- Information shown
■ ■ ■ ■ ■

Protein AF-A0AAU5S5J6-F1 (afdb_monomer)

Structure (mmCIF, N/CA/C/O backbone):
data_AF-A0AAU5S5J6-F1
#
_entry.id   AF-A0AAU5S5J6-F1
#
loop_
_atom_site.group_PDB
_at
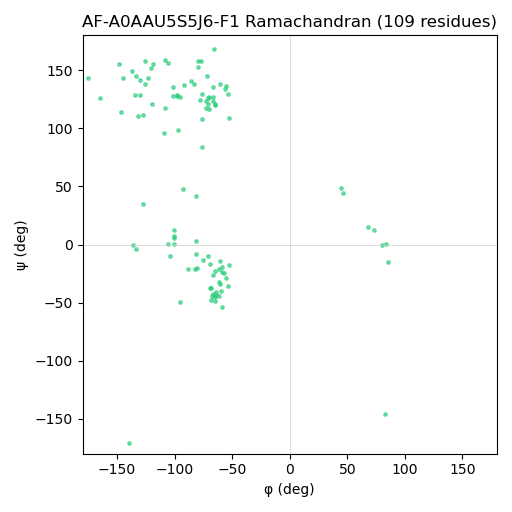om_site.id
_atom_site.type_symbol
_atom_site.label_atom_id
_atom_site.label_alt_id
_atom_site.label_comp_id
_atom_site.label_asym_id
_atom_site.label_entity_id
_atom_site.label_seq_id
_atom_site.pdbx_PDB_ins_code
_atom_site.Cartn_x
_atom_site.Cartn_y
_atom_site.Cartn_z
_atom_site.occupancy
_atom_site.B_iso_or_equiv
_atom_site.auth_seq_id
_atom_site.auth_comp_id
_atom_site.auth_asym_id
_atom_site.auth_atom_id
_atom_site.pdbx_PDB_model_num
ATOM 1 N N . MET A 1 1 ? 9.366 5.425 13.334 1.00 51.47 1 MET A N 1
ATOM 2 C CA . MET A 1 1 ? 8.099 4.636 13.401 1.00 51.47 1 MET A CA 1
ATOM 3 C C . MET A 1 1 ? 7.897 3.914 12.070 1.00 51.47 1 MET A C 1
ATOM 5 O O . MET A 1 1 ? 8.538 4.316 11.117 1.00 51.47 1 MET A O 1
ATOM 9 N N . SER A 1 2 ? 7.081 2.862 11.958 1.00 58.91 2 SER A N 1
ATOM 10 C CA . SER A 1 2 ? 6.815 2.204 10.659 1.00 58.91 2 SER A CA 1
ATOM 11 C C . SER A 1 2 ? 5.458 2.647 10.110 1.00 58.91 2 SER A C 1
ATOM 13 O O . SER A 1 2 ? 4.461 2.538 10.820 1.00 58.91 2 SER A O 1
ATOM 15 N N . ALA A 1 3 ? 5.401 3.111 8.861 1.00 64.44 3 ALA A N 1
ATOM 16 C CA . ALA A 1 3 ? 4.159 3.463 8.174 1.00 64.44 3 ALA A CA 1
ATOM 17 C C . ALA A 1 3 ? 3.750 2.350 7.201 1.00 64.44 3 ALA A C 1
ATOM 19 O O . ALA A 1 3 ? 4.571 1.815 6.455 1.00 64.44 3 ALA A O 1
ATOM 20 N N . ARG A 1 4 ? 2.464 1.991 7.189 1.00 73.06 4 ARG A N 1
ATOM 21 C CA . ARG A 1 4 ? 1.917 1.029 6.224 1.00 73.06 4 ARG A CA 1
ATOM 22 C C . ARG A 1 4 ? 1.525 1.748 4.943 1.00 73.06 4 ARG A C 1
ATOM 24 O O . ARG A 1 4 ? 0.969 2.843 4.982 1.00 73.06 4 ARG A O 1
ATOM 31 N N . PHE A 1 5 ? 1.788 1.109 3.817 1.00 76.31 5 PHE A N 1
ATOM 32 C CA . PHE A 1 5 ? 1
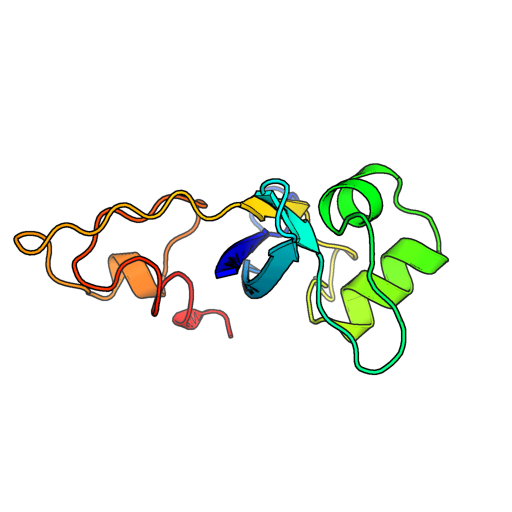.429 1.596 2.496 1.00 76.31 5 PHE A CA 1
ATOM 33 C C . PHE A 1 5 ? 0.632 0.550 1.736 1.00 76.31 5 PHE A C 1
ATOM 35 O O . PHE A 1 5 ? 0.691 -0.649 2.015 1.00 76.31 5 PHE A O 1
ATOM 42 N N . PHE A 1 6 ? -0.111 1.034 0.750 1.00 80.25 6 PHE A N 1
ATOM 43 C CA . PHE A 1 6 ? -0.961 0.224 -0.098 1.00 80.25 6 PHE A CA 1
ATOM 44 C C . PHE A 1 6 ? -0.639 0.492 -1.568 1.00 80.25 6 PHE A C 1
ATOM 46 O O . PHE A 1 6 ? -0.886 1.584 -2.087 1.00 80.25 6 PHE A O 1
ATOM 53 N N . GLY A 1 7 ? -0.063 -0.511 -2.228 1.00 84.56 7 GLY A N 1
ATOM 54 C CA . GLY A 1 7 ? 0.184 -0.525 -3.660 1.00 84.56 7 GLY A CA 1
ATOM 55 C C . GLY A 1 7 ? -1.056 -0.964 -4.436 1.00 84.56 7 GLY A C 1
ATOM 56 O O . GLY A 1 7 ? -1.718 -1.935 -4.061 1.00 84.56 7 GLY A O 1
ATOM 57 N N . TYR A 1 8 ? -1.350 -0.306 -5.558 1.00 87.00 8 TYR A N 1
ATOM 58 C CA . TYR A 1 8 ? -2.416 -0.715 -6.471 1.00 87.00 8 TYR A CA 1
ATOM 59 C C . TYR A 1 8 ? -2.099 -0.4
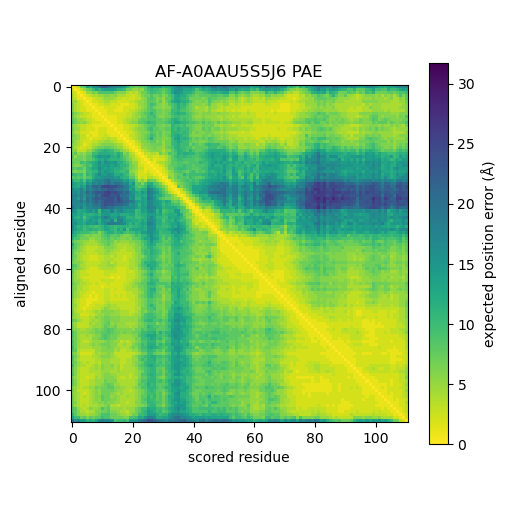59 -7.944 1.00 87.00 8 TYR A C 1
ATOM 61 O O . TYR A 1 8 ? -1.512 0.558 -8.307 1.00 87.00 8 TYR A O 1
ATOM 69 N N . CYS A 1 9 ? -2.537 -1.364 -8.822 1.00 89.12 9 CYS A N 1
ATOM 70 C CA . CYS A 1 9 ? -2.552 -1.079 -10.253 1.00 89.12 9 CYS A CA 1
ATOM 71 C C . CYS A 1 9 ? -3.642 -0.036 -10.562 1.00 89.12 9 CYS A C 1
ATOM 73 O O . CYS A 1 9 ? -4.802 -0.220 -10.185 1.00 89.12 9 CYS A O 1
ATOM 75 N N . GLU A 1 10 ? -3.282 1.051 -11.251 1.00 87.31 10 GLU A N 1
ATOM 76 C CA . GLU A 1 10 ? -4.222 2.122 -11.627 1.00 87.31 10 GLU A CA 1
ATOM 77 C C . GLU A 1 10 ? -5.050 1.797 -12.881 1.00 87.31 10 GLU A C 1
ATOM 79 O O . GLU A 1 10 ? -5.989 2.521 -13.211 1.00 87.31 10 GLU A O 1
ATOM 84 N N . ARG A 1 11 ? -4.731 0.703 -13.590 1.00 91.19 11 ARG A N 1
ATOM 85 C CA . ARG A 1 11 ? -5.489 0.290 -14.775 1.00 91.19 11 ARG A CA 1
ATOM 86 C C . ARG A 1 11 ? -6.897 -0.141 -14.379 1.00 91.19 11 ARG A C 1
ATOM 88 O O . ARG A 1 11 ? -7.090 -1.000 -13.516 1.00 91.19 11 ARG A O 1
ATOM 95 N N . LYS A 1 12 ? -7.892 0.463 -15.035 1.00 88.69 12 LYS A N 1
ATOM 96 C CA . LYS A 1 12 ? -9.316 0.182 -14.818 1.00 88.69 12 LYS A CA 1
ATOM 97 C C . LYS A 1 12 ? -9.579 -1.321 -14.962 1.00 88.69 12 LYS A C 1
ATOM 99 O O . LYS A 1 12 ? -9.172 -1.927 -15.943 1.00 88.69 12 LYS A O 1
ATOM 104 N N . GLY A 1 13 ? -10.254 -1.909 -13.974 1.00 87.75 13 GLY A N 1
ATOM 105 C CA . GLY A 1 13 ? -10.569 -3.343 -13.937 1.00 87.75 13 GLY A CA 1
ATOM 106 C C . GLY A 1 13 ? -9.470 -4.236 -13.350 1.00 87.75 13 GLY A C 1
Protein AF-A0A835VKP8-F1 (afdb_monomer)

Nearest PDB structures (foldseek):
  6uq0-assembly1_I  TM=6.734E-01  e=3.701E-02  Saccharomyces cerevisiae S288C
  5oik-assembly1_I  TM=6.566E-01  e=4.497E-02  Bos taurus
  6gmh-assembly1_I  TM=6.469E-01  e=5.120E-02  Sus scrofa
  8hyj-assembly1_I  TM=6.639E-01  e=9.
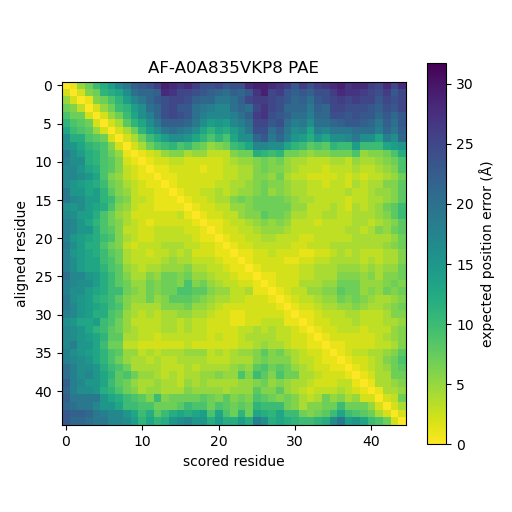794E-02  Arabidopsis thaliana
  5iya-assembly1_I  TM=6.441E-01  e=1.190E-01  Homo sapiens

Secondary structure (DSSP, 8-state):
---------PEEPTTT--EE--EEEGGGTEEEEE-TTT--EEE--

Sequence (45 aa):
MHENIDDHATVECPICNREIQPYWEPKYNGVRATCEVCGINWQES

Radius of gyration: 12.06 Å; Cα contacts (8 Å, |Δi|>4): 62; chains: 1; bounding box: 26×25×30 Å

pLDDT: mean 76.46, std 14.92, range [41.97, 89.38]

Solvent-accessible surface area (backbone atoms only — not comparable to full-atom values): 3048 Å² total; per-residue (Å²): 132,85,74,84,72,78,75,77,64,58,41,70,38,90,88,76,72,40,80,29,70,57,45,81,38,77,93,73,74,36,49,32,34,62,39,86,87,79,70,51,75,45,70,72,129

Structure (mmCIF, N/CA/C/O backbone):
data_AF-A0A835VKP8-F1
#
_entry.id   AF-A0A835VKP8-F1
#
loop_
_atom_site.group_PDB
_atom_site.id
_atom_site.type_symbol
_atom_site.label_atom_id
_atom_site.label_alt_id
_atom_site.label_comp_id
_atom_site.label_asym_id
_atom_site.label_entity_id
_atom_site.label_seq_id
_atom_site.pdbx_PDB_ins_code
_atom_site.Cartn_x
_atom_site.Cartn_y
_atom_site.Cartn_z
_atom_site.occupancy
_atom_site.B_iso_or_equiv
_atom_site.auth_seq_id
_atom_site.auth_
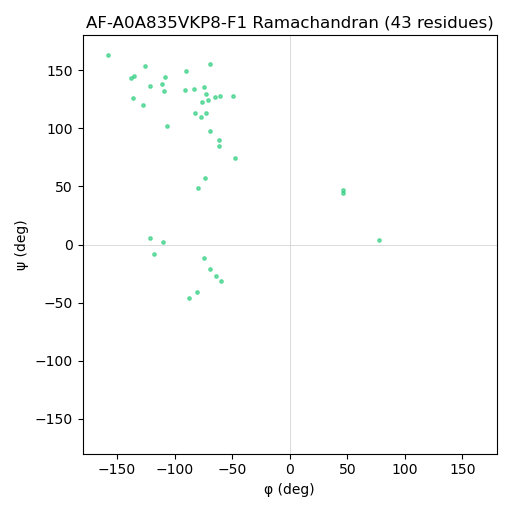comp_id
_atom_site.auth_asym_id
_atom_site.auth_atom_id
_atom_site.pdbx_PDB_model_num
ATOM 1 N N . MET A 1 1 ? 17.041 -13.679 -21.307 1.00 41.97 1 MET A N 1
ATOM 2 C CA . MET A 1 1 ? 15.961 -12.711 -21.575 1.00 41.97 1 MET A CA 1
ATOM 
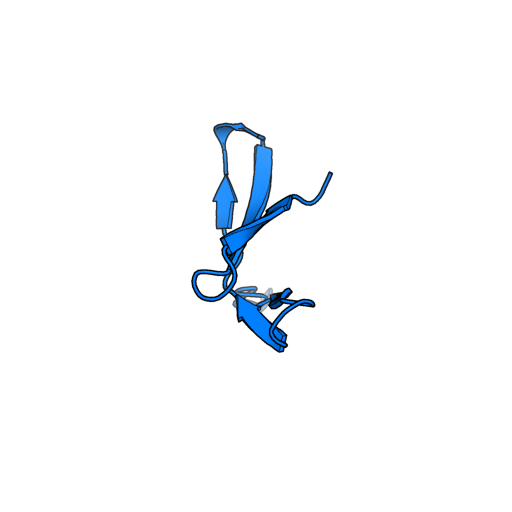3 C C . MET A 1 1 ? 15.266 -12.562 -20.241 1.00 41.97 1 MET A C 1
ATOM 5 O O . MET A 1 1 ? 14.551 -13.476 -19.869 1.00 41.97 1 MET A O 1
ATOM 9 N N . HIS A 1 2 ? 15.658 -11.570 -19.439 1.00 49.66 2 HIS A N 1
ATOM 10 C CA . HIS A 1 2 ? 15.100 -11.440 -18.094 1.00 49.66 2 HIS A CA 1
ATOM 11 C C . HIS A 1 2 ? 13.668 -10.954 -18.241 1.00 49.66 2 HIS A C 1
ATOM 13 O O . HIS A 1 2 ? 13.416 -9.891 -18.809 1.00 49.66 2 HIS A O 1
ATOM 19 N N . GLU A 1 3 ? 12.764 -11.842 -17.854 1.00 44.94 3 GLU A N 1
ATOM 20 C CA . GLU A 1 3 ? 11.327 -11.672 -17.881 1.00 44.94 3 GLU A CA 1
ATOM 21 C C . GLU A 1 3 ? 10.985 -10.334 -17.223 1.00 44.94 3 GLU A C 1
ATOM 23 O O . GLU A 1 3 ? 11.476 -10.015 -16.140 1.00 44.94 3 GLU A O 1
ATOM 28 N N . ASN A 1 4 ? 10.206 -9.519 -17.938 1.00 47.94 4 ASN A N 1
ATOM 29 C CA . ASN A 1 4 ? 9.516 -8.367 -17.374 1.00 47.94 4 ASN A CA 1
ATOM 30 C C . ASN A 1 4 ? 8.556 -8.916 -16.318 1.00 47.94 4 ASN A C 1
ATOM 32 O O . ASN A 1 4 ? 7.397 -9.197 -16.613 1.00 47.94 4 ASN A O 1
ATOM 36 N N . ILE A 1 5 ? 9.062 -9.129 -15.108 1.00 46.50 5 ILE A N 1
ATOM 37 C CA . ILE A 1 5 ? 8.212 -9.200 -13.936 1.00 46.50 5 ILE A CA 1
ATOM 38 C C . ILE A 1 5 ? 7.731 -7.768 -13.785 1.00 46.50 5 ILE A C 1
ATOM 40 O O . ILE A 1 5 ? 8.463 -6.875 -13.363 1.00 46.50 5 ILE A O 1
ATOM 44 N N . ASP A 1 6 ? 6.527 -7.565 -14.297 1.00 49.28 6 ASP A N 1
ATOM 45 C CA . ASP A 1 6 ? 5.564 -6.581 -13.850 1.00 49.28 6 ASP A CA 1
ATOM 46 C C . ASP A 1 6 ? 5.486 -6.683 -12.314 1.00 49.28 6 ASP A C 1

■ ■ ■ ■ ■

- Requirement
Copy exactly the part of the material above that opens with the line containing "ATOM 44 C C" and closes with the line containing "ATOM 75 N N", ends included. Drop the images.

- Final answer
ATOM 44 C C . PHE A 1 6 ? -0.639 0.492 -1.568 1.00 80.25 6 PHE A C 1
ATOM 46 O O . PHE A 1 6 ? -0.886 1.584 -2.087 1.00 80.25 6 PHE A O 1
ATOM 53 N N . GLY A 1 7 ? -0.063 -0.511 -2.228 1.00 84.56 7 GLY A N 1
ATOM 54 C CA . GLY A 1 7 ? 0.184 -0.525 -3.660 1.00 84.56 7 GLY A CA 1
ATOM 55 C C . GLY A 1 7 ? -1.056 -0.964 -4.436 1.00 84.56 7 GLY A C 1
ATOM 56 O O . GLY A 1 7 ? -1.718 -1.935 -4.061 1.00 84.56 7 GLY A O 1
ATOM 57 N N . TYR A 1 8 ? -1.350 -0.306 -5.558 1.00 87.00 8 TYR A N 1
ATOM 58 C CA . TYR A 1 8 ? -2.416 -0.715 -6.471 1.00 87.00 8 TYR A CA 1
ATOM 59 C C . TYR A 1 8 ? -2.099 -0.4
59 -7.944 1.00 87.00 8 TYR A C 1
ATOM 61 O O . TYR A 1 8 ? -1.512 0.558 -8.307 1.00 87.00 8 TYR A O 1
ATOM 69 N N . CYS A 1 9 ? -2.537 -1.364 -8.822 1.00 89.12 9 CYS A N 1
ATOM 70 C CA . CYS A 1 9 ? -2.552 -1.079 -10.253 1.00 89.12 9 CYS A CA 1
ATOM 71 C C . CYS A 1 9 ? -3.642 -0.036 -10.562 1.00 89.12 9 CYS A C 1
ATOM 73 O O . CYS A 1 9 ? -4.802 -0.220 -10.185 1.00 89.12 9 CYS A O 1
ATOM 75 N N . GLU A 1 10 ? -3.282 1.051 -11.251 1.00 87.31 10 GLU A N 1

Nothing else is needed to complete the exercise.